<<<<
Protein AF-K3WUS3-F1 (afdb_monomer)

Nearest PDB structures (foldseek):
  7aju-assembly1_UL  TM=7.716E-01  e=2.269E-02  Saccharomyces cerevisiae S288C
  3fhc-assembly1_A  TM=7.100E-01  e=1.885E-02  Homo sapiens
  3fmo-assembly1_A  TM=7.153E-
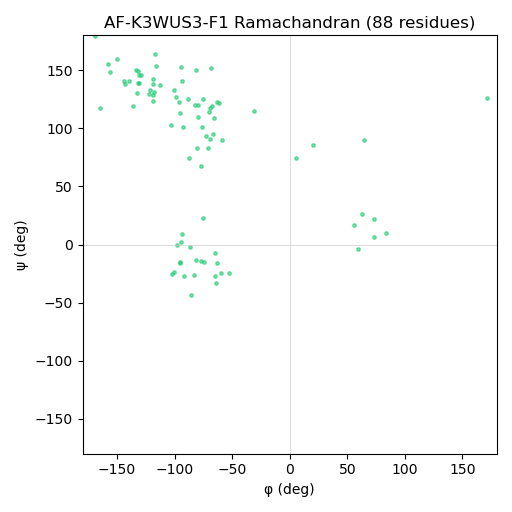01  e=2.005E-02  Homo sapiens
  8j07-assembly1_1N  TM=8.049E-01  e=1.358E-01  Homo sapiens
  8asv-assembly1_A  TM=5.877E-01  e=2.904E-02  Saccharomyces cerevisiae

Solvent-accessible surface area (backbone atoms only — not comparable to full-atom values): 5733 Å² total; per-residue (Å²): 131,84,38,59,47,76,44,66,44,60,74,54,82,84,39,92,83,44,64,43,83,74,43,73,45,79,54,90,34,56,75,72,47,77,47,69,41,98,82,67,48,32,38,36,37,34,28,75,82,41,35,37,35,42,29,41,69,82,46,85,85,44,71,49,81,43,69,44,88,78,64,71,70,51,79,78,72,52,55,88,75,74,80,77,84,78,77,85,82,129

pLDDT: mean 72.66, std 17.93, range [40.59, 91.75]

Foldseek 3Di:
DQQKDWDWDCPPPPDNVPIDTQEMDRNVAAWDDKDADPVNQKIWTAHPQQKIKMAGSVDHPRIDIDRRVPDDPCVVVVNPDDPPPPPPDD

Structure (mmCIF, N/CA/C/O backbone):
data_AF-K3WUS3-F1
#
_entry.id   AF-K3WUS3-F1
#
loop_
_atom_site.group_PDB
_atom_site.id
_atom_site.type_symbol
_atom_site.label_atom_id
_atom_site.label_alt_id
_atom_site.label_comp_id
_atom_site.label_asym_id
_atom_site.label_entity_id
_atom_site.label_seq_id
_atom_site.pdbx_PDB_ins_code
_atom_site.Cartn_x
_atom_site.Cartn_y
_atom_site.Cartn_z
_atom_site.occupancy
_atom_site.B_iso_or_equiv
_atom_site.auth_seq_id
_atom_site.auth_comp_id
_atom_site.auth_asym_id
_atom_site.auth_atom_id
_atom_site.pdbx_PDB_model_num
ATOM 1 N N . PHE A 1 1 ? 15.940 -0.249 -5.103 1.00 58.88 1 PHE A N 1
ATOM 2 C CA . PHE A 1 1 ? 14.849 0.357 -4.322 1.00 58.88 1 PHE A CA 1
ATOM 3 C C . PHE A 1 1 ? 14.454 -0.650 -3.260 1.00 58.88 1 PHE A C 1
ATOM 5 O O . PHE A 1 1 ? 14.611 -1.833 -3.526 1.00 58.88 1 PHE A O 1
ATOM 12 N N . ASP A 1 2 ? 14.013 -0.213 -2.081 1.00 76.44 2 ASP A N 1
ATOM 13 C CA . ASP A 1 2 ? 13.460 -1.149 -1.098 1.00 76.44 2 ASP A CA 1
ATOM 14 C C . ASP A 1 2 ? 12.015 -1.454 -1.510 1.00 76.44 2 ASP A C 1
ATOM 16 O O . ASP A 1 2 ? 11.146 -0.583 -1.470 1.00 76.44 2 ASP A O 1
ATOM 20 N N . GLU A 1 3 ? 11.784 -2.679 -1.97
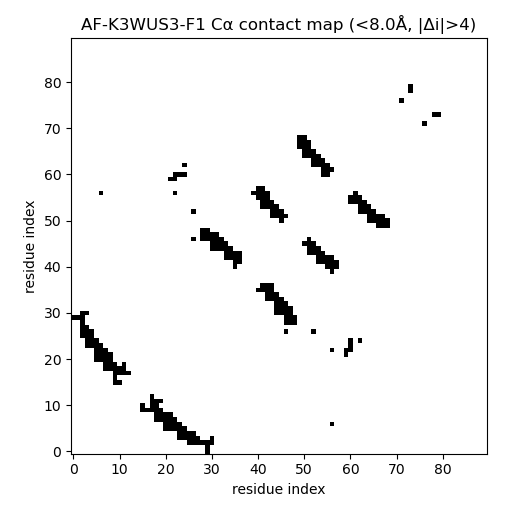4 1.00 89.12 3 GLU A N 1
ATOM 21 C CA . GLU A 1 3 ? 10.512 -3.194 -2.500 1.00 89.12 3 GLU A CA 1
ATOM 22 C C . GLU A 1 3 ? 9.572 -3.508 -1.331 1.00 89.12 3 GLU A C 1
ATOM 24 O O . GLU A 1 3 ? 9.326 -4.652 -0.961 1.00 89.12 3 GLU A O 1
ATOM 29 N N . THR A 1 4 ? 9.131 -2.474 -0.621 1.00 89.62 4 THR A N 1
ATOM 30 C CA . THR A 1 4 ? 8.422 -2.636 0.650 1.00 89.62 4 THR A CA 1
ATOM 31 C C . THR A 1 4 ? 7.313 -1.606 0.811 1.00 89.62 4 THR A C 1
ATOM 33 O O . THR A 1 4 ? 7.522 -0.412 0.607 1.00 89.62 4 THR A O 1
ATOM 36 N N . ILE A 1 5 ? 6.165 -2.059 1.323 1.00 89.00 5 ILE A N 1
ATOM 37 C CA . ILE A 1 5 ? 5.119 -1.195 1.880 1.00 89.00 5 ILE A CA 1
ATOM 38 C C . ILE A 1 5 ? 5.211 -1.182 3.408 1.00 89.00 5 ILE A C 1
ATOM 40 O O . ILE A 1 5 ? 5.295 -2.233 4.046 1.00 89.00 5 ILE A O 1
ATOM 44 N N . VAL A 1 6 ? 5.161 0.008 4.010 1.00 89.81 6 VAL A N 1
ATOM 45 C CA . VAL A 1 6 ? 5.148 0.189 5.468 1.00 89.81 6 VAL A CA 1
ATOM 46 C C . VAL A 1 6 ? 3.857 0.881 5.882 1.00 89.81 6 VAL A C 1
ATOM 48 O O . VAL A 1 6 ? 3.554 1.977 5.414 1.00 89.81 6 VAL A O 1
ATOM 51 N N . LEU A 1 7 ? 3.113 0.242 6.783 1.00 88.62 7 LEU A N 1
ATOM 52 C CA . LEU A 1 7 ? 1.964 0.841 7.444 1.00 88.62 7 LEU A CA 1
ATOM 53 C C . LEU A 1 7 ? 2.390 1.393 8.801 1.00 88.62 7 LEU A C 1
ATOM 55 O O . LEU A 1 7 ? 2.864 0.644 9.658 1.00 88.62 7 LEU A O 1
ATOM 59 N N . THR A 1 8 ? 2.162 2.685 9.004 1.00 86.81 8 THR A N 1
ATOM 60 C CA . THR A 1 8 ? 2.551 3.402 10.217 1.00 86.81 8 THR A CA 1
ATOM 61 C C . THR A 1 8 ? 1.329 4.040 10.865 1.00 86.81 8 THR A C 1
ATOM 63 O O . THR A 1 8 ? 0.578 4.757 10.206 1.00 86.81 8 THR A O 1
ATOM 66 N N . ASP A 1 9 ? 1.148 3.802 12.162 1.00 81.62 9 ASP A N 1
ATOM 67 C CA . ASP A 1 9 ? 0.170 4.512 12.979 1.00 81.62 9 ASP A CA 1
ATOM 68 C C . ASP A 1 9 ? 0.811 5.780 13.548 1.00 81.62 9 ASP A C 1
ATOM 70 O O . ASP A 1 9 ? 1.868 5.737 14.184 1.00 81.62 9 ASP A O 1
ATOM 74 N N . LEU A 1 10 ? 0.157 6.912 13.295 1.00 78.56 10 LEU A N 1
ATOM 75 C CA . LEU A 1 10 ? 0.574 8.247 13.722 1.00 78.56 10 LEU A CA 1
ATOM 76 C C . LEU A 1 10 ? -0.150 8.711 14.998 1.00 78.56 10 LEU A C 1
ATOM 78 O O . LEU A 1 10 ? 0.069 9.825 15.461 1.00 78.56 10 LEU A O 1
ATOM 82 N N . ARG A 1 11 ? -1.057 7.897 15.554 1.00 71.62 11 ARG A N 1
ATOM 83 C CA . ARG A 1 11 ? -1.965 8.297 16.645 1.00 71.62 11 ARG A CA 1
ATOM 84 C C . ARG A 1 11 ? -1.367 8.129 18.040 1.00 71.62 11 ARG A C 1
ATOM 86 O O . ARG A 1 11 ? -2.042 8.451 19.017 1.00 71.62 11 ARG A O 1
ATOM 93 N N . GLN A 1 12 ? -0.143 7.621 18.170 1.00 54.97 12 GLN A N 1
ATOM 94 C CA . GLN A 1 12 ? 0.486 7.418 19.475 1.00 54.97 12 GLN A CA 1
ATOM 95 C C . GLN A 1 12 ? 0.759 8.769 20.161 1.00 54.97 12 GLN A C 1
ATOM 97 O O . GLN A 1 12 ? 1.768 9.424 19.940 1.00 54.97 12 GLN A O 1
ATOM 102 N N . GLY A 1 13 ? -0.177 9.184 21.020 1.00 53.84 13 GLY A N 1
ATOM 103 C CA . GLY A 1 13 ? 0.042 10.191 22.061 1.00 53.84 13 GLY A CA 1
ATOM 104 C C . GLY A 1 13 ? -0.072 11.665 21.660 1.00 53.84 13 GLY A C 1
ATOM 105 O O . GLY A 1 13 ? 0.275 12.513 22.473 1.00 53.84 13 GLY A O 1
ATOM 106 N N . GLY A 1 14 ? -0.553 12.002 20.459 1.00 53.12 14 GLY A N 1
ATOM 107 C CA . GLY A 1 14 ? -0.678 13.406 20.028 1.00 53.12 14 GLY A CA 1
ATOM 108 C C . GLY A 1 14 ? 0.653 14.094 19.694 1.00 53.12 14 GLY A C 1
ATOM 109 O O . GLY A 1 14 ? 0.659 15.292 19.413 1.00 53.12 14 GLY A O 1
ATOM 110 N N . ASP A 1 15 ? 1.758 13.345 19.688 1.00 61.41 15 ASP A N 1
ATOM 111 C CA . ASP A 1 15 ? 3.060 13.787 19.199 1.00 61.41 15 ASP A CA 1
ATOM 112 C C . ASP A 1 15 ? 3.230 13.335 17.734 1.00 61.41 15 ASP A C 1
ATOM 114 O O . ASP A 1 15 ? 3.338 12.135 17.474 1.00 61.41 15 ASP A O 1
ATOM 118 N N . PRO A 1 16 ? 3.272 14.259 16.758 1.00 57.31 16 PRO A N 1
ATOM 119 C CA . PRO A 1 16 ? 3.425 13.927 15.340 1.00 57.31 16 PRO A CA 1
ATOM 120 C C . PRO A 1 16 ? 4.774 13.272 14.990 1.00 57.31 16 PRO A C 1
ATOM 122 O O . PRO A 1 16 ? 4.958 12.834 13.855 1.00 57.31 16 PRO A O 1
ATOM 125 N N . THR A 1 17 ? 5.719 13.193 15.933 1.00 64.81 17 THR A N 1
ATOM 126 C CA . THR A 1 17 ? 7.002 12.493 15.770 1.00 64.81 17 THR A CA 1
ATOM 127 C C . THR A 1 17 ? 6.984 11.061 16.319 1.00 64.81 17 THR A C 1
ATOM 129 O O . THR A 1 17 ? 7.824 10.242 15.937 1.00 64.81 17 THR A O 1
ATOM 132 N N . ALA A 1 18 ? 5.993 10.718 17.149 1.00 62.81 18 ALA A N 1
ATOM 133 C CA . ALA A 1 18 ? 5.821 9.395 17.738 1.00 62.81 18 ALA A CA 1
ATOM 134 C C . ALA A 1 18 ? 5.011 8.486 16.798 1.00 62.81 18 ALA A C 1
ATOM 136 O O . ALA A 1 18 ? 3.834 8.203 17.003 1.00 62.81 18 ALA A O 1
ATOM 137 N N . SER A 1 19 ? 5.653 8.027 15.726 1.00 70.25 19 SER A N 1
ATOM 138 C CA . SER A 1 19 ? 5.054 7.080 14.782 1.00 70.25 19 SER A CA 1
ATOM 139 C C . SER A 1 19 ? 5.409 5.630 15.145 1.00 70.25 19 SER A C 1
ATOM 141 O O . SER A 1 19 ? 6.532 5.349 15.563 1.00 70.25 19 SER A O 1
ATOM 143 N N . THR A 1 20 ? 4.463 4.694 15.016 1.00 82.12 20 THR A N 1
ATOM 144 C CA . THR A 1 20 ? 4.701 3.256 15.252 1.00 82.12 20 THR A CA 1
ATOM 145 C C . THR A 1 20 ? 4.439 2.456 13.985 1.00 82.12 20 THR A C 1
ATOM 147 O O . THR A 1 20 ? 3.364 2.553 13.399 1.00 82.12 20 THR A O 1
ATOM 150 N N . ILE A 1 21 ? 5.396 1.618 13.580 1.00 83.50 21 ILE A N 1
ATOM 151 C CA . ILE A 1 21 ? 5.204 0.682 12.465 1.00 83.50 21 ILE A CA 1
ATOM 152 C C . ILE A 1 21 ? 4.204 -0.397 12.896 1.00 83.50 21 ILE A C 1
ATOM 154 O O . ILE A 1 21 ? 4.459 -1.174 13.817 1.00 83.50 21 ILE A O 1
ATOM 158 N N . VAL A 1 22 ? 3.067 -0.446 12.208 1.00 84.94 22 VAL A N 1
ATOM 159 C CA . VAL A 1 22 ? 1.988 -1.416 12.427 1.00 84.94 22 VAL A CA 1
ATOM 160 C C . VAL A 1 22 ? 2.260 -2.696 11.653 1.00 84.94 22 VAL A C 1
ATOM 162 O O . VAL A 1 22 ? 2.035 -3.793 12.170 1.00 84.94 22 VAL A O 1
ATOM 165 N N . SER A 1 23 ? 2.709 -2.570 10.401 1.00 87.19 23 SER A N 1
ATOM 166 C CA . SER A 1 23 ? 2.956 -3.696 9.497 1.00 87.19 23 SER A CA 1
ATOM 167 C C . SER A 1 23 ? 3.939 -3.332 8.389 1.00 87.19 23 SER A C 1
ATOM 169 O O . SER A 1 23 ? 4.094 -2.165 8.028 1.00 87.19 23 SER A O 1
ATOM 171 N N . LYS A 1 24 ? 4.603 -4.357 7.855 1.00 89.44 24 LYS A N 1
ATOM 172 C CA . LYS A 1 24 ? 5.527 -4.277 6.725 1.00 89.44 24 LYS A CA 1
ATOM 173 C C . LYS A 1 24 ? 5.163 -5.390 5.745 1.00 89.44 24 LYS A C 1
ATOM 175 O O . LYS A 1 24 ? 5.026 -6.535 6.176 1.00 89.44 24 LYS A O 1
ATOM 180 N N . PHE A 1 25 ? 5.012 -5.048 4.473 1.00 90.00 25 PHE A N 1
ATOM 181 C CA . PHE A 1 25 ? 4.706 -5.985 3.394 1.00 90.00 25 PHE A CA 1
ATOM 182 C C . PHE A 1 25 ? 5.832 -5.961 2.366 1.00 90.00 25 PHE A C 1
ATOM 184 O O . PHE A 1 25 ? 6.407 -4.901 2.104 1.00 90.00 25 PHE A O 1
ATOM 191 N N . ASP A 1 26 ? 6.147 -7.127 1.816 1.00 91.00 26 ASP A N 1
ATOM 192 C CA . ASP A 1 26 ? 7.089 -7.260 0.710 1.00 91.00 26 ASP A CA 1
ATOM 193 C C . ASP A 1 26 ? 6.334 -6.958 -0.587 1.00 91.00 26 ASP A C 1
ATOM 195 O O . ASP A 1 26 ? 5.322 -7.593 -0.872
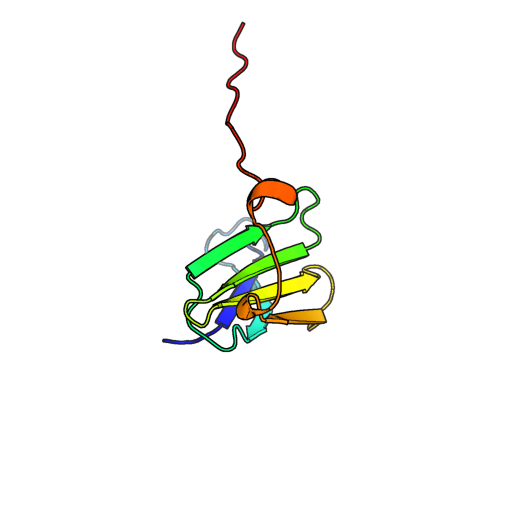 1.00 91.00 26 ASP A O 1
ATOM 199 N N . ALA A 1 27 ? 6.766 -5.941 -1.329 1.00 88.62 27 ALA A N 1
ATOM 200 C CA . ALA A 1 27 ? 6.104 -5.561 -2.571 1.00 88.62 27 ALA A CA 1
ATOM 201 C C . ALA A 1 27 ? 6.535 -6.443 -3.751 1.00 88.62 27 ALA A C 1
ATOM 203 O O . ALA A 1 27 ? 5.882 -6.408 -4.792 1.00 88.62 27 ALA A O 1
ATOM 204 N N . HIS A 1 28 ? 7.608 -7.226 -3.595 1.00 88.06 28 HIS A N 1
ATOM 205 C CA . HIS A 1 28 ? 8.217 -8.093 -4.608 1.00 88.06 28 HIS A CA 1
ATOM 206 C C . HIS A 1 28 ? 8.721 -7.397 -5.886 1.00 88.06 28 HIS A C 1
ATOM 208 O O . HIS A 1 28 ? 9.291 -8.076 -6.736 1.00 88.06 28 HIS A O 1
>>>>
### Exercise prompt
In the listing above, find each line where "cerevisiae" occurs and copy it.

### Exercise output
  7aju-assembly1_UL  TM=7.716E-01  e=2.269E-02  Saccharomyces cerevisiae S288C
  8asv-assembly1_A  TM=5.877E-01  e=2.904E-02  Saccharomyces cerevisiae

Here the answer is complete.